# Surface integral evaluation

1. Jul 28, 2008

### fk378

1. The problem statement, all variables and given/known data
Evaluate the double integral of yz dS. S is the surface with parametric equations x=(u^2), y=usinv, z=ucosv, 0<u<1, 0<v<(pi/2)

(all the "less than" signs signify "less than or equal to" here)

2. Relevant equations

double integral of dot product of (F) and normal vector over the domain

3. The attempt at a solution
When I solved for the normal vector, I crossed r_u X r_v and got 5u^4.

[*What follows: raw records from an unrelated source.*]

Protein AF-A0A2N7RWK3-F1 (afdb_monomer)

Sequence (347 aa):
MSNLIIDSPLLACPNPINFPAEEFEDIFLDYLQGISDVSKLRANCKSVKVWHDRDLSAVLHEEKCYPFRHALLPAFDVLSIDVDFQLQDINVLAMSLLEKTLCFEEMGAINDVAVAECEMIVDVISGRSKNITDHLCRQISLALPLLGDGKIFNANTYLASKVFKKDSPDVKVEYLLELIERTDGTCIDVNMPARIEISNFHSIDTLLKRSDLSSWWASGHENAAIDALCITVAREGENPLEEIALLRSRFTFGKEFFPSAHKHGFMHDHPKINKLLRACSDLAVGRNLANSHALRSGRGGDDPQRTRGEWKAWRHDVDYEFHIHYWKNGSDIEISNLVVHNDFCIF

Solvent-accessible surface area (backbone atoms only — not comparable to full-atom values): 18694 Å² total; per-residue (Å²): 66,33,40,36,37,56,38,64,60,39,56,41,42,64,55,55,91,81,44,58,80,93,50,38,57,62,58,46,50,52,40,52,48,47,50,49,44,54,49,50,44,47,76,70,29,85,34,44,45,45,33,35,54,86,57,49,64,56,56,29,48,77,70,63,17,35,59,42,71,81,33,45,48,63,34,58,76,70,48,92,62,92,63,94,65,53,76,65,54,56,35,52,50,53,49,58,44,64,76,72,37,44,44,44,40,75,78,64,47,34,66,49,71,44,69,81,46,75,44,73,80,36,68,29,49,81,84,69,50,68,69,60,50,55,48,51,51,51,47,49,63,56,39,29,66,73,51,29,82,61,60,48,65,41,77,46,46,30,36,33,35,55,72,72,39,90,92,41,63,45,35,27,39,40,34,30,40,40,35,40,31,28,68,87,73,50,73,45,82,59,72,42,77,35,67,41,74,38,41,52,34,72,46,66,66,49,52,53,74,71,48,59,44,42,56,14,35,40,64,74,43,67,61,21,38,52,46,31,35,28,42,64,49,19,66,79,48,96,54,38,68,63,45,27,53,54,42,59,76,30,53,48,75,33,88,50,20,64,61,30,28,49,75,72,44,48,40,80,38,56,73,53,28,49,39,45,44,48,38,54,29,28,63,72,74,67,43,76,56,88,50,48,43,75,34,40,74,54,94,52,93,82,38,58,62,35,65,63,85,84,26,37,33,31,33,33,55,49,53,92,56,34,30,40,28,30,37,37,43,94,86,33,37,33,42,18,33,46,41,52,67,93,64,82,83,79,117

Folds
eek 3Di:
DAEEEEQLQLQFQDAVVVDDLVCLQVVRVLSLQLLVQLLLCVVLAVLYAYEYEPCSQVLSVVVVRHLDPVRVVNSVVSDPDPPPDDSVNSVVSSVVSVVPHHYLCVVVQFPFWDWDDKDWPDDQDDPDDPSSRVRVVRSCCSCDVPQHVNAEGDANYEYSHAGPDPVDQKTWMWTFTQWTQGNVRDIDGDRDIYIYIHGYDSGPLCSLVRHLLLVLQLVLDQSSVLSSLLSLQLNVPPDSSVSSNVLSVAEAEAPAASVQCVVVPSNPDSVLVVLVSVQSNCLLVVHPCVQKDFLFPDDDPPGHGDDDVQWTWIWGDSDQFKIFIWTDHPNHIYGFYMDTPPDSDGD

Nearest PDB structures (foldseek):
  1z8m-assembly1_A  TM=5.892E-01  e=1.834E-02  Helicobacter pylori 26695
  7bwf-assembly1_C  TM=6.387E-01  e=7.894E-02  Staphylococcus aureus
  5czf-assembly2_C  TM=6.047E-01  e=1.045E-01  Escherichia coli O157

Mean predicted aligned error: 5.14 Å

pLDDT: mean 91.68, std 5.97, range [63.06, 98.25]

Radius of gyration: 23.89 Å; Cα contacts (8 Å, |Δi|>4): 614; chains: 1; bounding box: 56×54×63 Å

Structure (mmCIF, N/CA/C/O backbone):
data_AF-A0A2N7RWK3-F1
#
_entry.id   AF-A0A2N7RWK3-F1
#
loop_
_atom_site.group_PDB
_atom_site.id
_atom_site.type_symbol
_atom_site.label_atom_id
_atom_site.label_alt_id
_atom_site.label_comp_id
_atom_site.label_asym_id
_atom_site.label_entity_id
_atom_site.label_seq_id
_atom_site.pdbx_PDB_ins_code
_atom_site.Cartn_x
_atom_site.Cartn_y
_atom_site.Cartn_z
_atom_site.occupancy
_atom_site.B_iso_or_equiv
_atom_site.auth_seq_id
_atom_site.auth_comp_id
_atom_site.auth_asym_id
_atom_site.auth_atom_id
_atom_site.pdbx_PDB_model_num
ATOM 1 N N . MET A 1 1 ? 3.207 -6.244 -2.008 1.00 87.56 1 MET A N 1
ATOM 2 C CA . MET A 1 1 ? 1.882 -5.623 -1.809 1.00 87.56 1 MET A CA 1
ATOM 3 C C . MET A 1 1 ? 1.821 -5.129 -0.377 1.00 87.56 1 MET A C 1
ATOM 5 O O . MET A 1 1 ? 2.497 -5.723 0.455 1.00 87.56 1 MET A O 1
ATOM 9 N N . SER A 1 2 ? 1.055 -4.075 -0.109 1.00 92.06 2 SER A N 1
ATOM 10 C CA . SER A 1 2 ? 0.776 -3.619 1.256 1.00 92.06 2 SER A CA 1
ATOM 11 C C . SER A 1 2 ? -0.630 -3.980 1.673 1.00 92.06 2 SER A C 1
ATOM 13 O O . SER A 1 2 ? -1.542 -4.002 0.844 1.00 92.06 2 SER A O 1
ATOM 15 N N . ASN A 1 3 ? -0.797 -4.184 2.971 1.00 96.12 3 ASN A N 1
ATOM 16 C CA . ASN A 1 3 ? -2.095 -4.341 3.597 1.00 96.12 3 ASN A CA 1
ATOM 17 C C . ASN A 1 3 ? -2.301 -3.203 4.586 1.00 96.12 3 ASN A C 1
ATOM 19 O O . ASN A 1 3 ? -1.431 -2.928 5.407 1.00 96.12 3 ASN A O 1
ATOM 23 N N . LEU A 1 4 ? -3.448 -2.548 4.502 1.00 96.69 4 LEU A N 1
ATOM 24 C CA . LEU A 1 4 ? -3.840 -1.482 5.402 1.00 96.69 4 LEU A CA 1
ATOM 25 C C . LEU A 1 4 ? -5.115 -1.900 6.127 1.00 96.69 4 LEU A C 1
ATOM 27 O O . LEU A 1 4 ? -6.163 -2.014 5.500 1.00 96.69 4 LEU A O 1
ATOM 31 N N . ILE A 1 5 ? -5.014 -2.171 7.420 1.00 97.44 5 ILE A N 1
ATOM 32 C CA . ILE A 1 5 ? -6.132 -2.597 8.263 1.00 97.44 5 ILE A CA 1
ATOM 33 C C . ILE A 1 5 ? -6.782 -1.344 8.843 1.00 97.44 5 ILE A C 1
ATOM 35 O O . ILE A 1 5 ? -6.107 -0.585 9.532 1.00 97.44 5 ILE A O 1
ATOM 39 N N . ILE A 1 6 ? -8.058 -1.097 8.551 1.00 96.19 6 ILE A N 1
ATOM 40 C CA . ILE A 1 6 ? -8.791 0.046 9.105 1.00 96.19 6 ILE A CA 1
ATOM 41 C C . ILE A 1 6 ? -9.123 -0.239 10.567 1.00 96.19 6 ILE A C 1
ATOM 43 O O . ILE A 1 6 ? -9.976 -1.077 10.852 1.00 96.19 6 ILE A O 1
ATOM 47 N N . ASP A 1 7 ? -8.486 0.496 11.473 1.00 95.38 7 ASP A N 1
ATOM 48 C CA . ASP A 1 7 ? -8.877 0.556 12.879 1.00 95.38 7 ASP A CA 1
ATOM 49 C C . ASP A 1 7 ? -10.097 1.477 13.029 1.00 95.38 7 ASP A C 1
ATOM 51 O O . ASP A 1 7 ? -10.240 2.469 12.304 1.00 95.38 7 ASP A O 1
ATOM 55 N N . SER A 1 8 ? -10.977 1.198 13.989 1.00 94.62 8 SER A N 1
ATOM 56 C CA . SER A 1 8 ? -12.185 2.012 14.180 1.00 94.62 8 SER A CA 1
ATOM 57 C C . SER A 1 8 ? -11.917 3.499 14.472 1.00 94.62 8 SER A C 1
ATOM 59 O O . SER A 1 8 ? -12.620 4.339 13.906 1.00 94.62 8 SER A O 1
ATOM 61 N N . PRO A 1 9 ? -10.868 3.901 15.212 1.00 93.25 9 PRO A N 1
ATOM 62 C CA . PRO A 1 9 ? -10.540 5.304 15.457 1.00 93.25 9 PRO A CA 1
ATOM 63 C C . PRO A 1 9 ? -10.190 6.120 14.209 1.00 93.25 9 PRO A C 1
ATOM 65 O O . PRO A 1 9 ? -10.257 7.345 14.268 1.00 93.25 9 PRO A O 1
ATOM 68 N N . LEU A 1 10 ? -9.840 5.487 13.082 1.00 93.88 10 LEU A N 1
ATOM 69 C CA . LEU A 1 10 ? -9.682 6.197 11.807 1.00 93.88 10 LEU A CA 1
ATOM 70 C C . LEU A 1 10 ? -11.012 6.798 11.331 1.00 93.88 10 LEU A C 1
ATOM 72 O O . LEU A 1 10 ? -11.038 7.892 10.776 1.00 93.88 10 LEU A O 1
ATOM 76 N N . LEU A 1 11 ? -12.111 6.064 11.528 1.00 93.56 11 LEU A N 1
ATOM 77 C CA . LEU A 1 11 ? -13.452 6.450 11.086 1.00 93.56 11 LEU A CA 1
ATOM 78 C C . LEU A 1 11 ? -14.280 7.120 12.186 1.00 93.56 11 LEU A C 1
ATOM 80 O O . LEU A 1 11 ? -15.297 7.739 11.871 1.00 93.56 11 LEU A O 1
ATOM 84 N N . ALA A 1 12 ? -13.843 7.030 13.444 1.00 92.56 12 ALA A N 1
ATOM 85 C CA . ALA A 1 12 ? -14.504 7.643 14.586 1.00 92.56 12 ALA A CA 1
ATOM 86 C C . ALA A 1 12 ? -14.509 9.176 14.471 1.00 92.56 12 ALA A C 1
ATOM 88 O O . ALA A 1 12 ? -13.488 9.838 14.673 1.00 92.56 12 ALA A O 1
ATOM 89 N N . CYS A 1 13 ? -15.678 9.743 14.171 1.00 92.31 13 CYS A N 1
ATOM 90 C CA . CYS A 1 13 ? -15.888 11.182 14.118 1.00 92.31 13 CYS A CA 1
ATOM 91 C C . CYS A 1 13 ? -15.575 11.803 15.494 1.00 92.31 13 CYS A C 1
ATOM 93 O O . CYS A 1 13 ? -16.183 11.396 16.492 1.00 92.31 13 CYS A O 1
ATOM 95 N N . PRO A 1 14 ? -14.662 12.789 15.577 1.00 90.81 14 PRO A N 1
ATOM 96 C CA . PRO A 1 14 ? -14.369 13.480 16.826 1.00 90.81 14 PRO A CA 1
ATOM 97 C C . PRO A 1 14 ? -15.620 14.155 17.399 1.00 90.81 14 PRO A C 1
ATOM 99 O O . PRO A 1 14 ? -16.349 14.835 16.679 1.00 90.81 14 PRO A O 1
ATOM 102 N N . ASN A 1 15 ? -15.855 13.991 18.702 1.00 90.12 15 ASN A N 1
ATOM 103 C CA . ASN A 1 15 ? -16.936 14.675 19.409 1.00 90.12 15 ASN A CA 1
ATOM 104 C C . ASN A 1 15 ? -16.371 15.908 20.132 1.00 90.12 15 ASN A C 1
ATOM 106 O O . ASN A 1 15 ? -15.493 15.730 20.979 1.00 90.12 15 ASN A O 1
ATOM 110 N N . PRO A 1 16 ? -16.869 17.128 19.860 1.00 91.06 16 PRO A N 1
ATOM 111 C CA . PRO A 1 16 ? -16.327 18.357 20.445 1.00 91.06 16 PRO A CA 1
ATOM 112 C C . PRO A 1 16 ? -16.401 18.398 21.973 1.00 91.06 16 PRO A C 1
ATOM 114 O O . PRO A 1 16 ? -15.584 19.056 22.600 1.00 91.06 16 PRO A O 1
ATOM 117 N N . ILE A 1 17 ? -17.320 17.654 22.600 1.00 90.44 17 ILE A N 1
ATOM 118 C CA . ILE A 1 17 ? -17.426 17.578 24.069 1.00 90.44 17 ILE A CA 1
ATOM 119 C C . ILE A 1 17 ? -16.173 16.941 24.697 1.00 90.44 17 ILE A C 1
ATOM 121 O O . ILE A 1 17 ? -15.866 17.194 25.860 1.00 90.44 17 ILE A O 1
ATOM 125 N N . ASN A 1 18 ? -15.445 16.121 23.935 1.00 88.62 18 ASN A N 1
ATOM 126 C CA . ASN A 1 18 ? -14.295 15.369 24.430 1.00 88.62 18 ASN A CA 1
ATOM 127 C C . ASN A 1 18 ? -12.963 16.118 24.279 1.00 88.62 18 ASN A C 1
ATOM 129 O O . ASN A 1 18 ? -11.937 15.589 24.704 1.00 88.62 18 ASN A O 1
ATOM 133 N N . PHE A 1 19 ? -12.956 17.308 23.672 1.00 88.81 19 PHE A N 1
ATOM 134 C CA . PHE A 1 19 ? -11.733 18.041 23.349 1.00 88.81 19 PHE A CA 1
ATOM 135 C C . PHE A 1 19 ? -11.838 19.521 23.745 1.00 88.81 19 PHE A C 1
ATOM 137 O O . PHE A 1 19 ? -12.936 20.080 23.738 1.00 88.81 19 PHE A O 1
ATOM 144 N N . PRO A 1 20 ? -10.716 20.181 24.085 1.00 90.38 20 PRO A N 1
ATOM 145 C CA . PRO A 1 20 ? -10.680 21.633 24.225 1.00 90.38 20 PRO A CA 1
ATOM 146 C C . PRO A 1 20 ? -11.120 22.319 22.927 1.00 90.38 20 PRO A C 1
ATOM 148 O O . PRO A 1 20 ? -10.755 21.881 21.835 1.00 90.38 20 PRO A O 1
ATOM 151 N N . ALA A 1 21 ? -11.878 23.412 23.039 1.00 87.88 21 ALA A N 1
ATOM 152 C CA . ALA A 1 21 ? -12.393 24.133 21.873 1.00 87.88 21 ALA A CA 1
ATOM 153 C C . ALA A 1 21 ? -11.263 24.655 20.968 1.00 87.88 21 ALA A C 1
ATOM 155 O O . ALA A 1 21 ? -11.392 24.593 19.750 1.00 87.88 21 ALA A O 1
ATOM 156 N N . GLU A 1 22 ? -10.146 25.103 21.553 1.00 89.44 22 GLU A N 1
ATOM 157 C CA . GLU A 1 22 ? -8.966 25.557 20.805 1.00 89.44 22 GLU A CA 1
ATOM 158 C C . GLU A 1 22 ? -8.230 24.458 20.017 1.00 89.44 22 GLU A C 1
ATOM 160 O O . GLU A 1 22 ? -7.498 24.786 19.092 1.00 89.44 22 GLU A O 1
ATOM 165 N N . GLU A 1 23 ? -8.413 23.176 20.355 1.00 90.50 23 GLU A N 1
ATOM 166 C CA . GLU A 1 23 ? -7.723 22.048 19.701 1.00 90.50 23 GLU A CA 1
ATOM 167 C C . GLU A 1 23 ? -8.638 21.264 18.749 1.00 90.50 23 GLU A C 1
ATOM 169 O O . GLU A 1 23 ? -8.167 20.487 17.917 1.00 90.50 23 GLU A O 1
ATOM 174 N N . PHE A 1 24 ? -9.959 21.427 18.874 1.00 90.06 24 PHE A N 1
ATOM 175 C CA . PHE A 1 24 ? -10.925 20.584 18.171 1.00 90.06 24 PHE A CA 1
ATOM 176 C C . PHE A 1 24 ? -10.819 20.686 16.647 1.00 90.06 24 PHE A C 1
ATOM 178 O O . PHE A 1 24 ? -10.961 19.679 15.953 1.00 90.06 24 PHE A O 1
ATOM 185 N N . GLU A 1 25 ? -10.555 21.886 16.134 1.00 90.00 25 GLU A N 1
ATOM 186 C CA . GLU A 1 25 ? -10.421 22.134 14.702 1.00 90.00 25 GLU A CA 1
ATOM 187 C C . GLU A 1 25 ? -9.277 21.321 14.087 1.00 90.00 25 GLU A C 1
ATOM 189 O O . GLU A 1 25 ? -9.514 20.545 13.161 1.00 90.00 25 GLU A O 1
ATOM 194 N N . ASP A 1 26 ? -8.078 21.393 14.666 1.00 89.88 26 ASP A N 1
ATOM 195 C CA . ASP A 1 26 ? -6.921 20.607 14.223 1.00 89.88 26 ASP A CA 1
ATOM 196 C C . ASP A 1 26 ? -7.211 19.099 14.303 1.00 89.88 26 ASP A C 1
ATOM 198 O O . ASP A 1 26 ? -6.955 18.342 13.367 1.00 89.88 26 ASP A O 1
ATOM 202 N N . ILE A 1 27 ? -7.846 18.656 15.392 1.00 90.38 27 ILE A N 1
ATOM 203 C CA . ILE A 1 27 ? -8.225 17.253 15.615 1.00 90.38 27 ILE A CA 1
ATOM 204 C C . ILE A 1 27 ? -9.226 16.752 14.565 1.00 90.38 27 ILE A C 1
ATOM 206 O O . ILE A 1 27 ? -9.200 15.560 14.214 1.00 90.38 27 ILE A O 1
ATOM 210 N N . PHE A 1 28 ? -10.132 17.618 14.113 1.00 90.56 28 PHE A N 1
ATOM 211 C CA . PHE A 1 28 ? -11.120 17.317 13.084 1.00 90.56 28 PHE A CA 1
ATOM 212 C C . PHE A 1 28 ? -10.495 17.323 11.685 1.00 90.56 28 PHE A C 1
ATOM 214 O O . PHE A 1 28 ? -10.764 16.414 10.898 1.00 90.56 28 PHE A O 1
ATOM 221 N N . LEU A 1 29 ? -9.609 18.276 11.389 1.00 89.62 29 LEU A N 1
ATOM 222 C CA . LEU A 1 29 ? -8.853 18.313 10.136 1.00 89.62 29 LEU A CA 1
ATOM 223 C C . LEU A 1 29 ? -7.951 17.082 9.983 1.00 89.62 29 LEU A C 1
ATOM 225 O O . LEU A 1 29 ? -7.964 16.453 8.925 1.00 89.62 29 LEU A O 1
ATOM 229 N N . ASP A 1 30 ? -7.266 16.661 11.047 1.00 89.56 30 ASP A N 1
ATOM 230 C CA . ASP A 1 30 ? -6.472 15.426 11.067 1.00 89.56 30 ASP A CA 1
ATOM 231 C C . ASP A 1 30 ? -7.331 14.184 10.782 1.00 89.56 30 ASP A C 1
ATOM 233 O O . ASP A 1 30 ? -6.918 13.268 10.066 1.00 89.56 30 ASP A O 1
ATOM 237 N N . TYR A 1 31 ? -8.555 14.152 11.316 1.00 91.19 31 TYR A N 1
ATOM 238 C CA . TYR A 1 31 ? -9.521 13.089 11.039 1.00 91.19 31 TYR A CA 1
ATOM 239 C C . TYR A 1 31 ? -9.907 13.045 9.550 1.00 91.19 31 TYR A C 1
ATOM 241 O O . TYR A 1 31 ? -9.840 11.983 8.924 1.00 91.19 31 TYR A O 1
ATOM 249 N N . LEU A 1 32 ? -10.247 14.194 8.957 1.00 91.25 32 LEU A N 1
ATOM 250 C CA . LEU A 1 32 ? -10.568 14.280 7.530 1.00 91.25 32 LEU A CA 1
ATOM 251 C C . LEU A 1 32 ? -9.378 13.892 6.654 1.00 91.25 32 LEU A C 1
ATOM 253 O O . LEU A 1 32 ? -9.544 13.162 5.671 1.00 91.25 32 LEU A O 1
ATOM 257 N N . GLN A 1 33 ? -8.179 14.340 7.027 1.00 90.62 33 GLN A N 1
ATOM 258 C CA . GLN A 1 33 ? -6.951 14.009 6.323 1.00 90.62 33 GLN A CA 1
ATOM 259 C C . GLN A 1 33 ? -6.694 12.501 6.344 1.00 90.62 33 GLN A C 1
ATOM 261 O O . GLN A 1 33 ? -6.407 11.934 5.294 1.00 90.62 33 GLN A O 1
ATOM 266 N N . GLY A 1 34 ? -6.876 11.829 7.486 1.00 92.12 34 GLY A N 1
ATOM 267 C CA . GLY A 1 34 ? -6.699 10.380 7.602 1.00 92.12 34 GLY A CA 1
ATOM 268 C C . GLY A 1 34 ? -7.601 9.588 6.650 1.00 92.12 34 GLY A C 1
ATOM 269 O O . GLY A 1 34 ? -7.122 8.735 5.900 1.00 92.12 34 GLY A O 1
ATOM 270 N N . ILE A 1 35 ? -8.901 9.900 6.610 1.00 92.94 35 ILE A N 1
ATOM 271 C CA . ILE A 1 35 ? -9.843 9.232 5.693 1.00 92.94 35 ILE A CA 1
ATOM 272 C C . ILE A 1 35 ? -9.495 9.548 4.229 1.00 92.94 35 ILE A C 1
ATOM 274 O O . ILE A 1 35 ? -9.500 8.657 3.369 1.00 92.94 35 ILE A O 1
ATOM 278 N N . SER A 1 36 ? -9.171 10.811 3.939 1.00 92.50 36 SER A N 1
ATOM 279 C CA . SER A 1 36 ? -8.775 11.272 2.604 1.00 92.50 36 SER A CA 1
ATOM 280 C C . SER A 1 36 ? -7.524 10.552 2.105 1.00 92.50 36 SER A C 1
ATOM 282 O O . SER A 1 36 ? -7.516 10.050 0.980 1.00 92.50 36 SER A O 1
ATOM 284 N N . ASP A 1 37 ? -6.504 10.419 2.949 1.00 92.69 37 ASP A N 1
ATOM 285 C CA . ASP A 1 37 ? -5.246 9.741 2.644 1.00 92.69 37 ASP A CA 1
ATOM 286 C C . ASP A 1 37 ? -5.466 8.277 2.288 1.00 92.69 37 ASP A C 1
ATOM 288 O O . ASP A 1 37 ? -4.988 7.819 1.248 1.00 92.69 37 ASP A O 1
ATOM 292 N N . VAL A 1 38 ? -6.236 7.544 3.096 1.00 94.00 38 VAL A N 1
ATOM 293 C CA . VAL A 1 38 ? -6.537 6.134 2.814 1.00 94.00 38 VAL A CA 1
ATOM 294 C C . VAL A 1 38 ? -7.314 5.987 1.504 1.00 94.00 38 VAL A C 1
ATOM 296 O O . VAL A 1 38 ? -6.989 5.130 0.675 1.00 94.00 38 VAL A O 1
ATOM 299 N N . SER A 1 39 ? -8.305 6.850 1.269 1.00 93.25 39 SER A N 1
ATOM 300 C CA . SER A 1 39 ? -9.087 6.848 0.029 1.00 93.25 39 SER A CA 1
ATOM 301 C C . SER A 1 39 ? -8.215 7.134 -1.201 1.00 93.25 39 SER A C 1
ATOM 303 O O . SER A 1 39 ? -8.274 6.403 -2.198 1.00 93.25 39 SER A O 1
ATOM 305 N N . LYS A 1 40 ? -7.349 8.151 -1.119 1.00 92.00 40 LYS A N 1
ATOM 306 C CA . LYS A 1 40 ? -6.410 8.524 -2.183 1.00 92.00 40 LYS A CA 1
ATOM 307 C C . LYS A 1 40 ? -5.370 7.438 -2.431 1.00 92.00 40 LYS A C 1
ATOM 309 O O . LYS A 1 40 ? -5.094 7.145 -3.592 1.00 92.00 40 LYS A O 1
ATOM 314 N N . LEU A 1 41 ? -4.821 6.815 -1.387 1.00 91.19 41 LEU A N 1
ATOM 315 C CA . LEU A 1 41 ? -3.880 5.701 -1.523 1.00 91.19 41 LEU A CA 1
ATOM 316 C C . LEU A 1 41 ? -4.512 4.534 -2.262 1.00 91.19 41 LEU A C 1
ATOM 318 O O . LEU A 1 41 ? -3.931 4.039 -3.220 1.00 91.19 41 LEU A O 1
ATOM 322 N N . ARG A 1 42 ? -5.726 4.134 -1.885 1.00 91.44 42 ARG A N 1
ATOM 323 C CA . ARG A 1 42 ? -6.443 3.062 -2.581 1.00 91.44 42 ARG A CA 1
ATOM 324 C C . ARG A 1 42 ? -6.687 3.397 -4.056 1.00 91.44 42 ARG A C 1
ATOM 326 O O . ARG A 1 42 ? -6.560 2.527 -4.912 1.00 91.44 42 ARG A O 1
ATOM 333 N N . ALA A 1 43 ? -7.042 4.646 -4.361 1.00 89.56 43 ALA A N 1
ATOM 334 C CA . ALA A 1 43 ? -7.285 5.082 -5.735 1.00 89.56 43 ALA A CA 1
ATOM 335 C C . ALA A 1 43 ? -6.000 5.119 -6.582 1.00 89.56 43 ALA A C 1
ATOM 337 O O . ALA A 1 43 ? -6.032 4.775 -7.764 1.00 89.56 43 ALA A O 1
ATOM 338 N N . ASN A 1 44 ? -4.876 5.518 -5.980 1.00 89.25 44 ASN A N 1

Then I solved the double integral of (u^4)sinvcosv(5u^4) dudv. u is from 0-->1 and v is from 0-->pi/2

My final answer came out to be pi/12, but it's wrong. Can anyone help?

2. Jul 28, 2008

### Defennder

I didn't get 5u^4.

3. Jul 29, 2008

### Dick

Can I point out that you don't have an F vector? yz is a scalar.

4. Jul 29, 2008

### Defennder

I think he miswrote it. It was probably a scalar surface integral.

5. Jul 29, 2008

### HallsofIvy

Staff Emeritus
Recalculate $|\vec{r}_u\times \vec{r}_v|$ it is not 5u4. I think you have a "u4" at one point where you should have a "u2".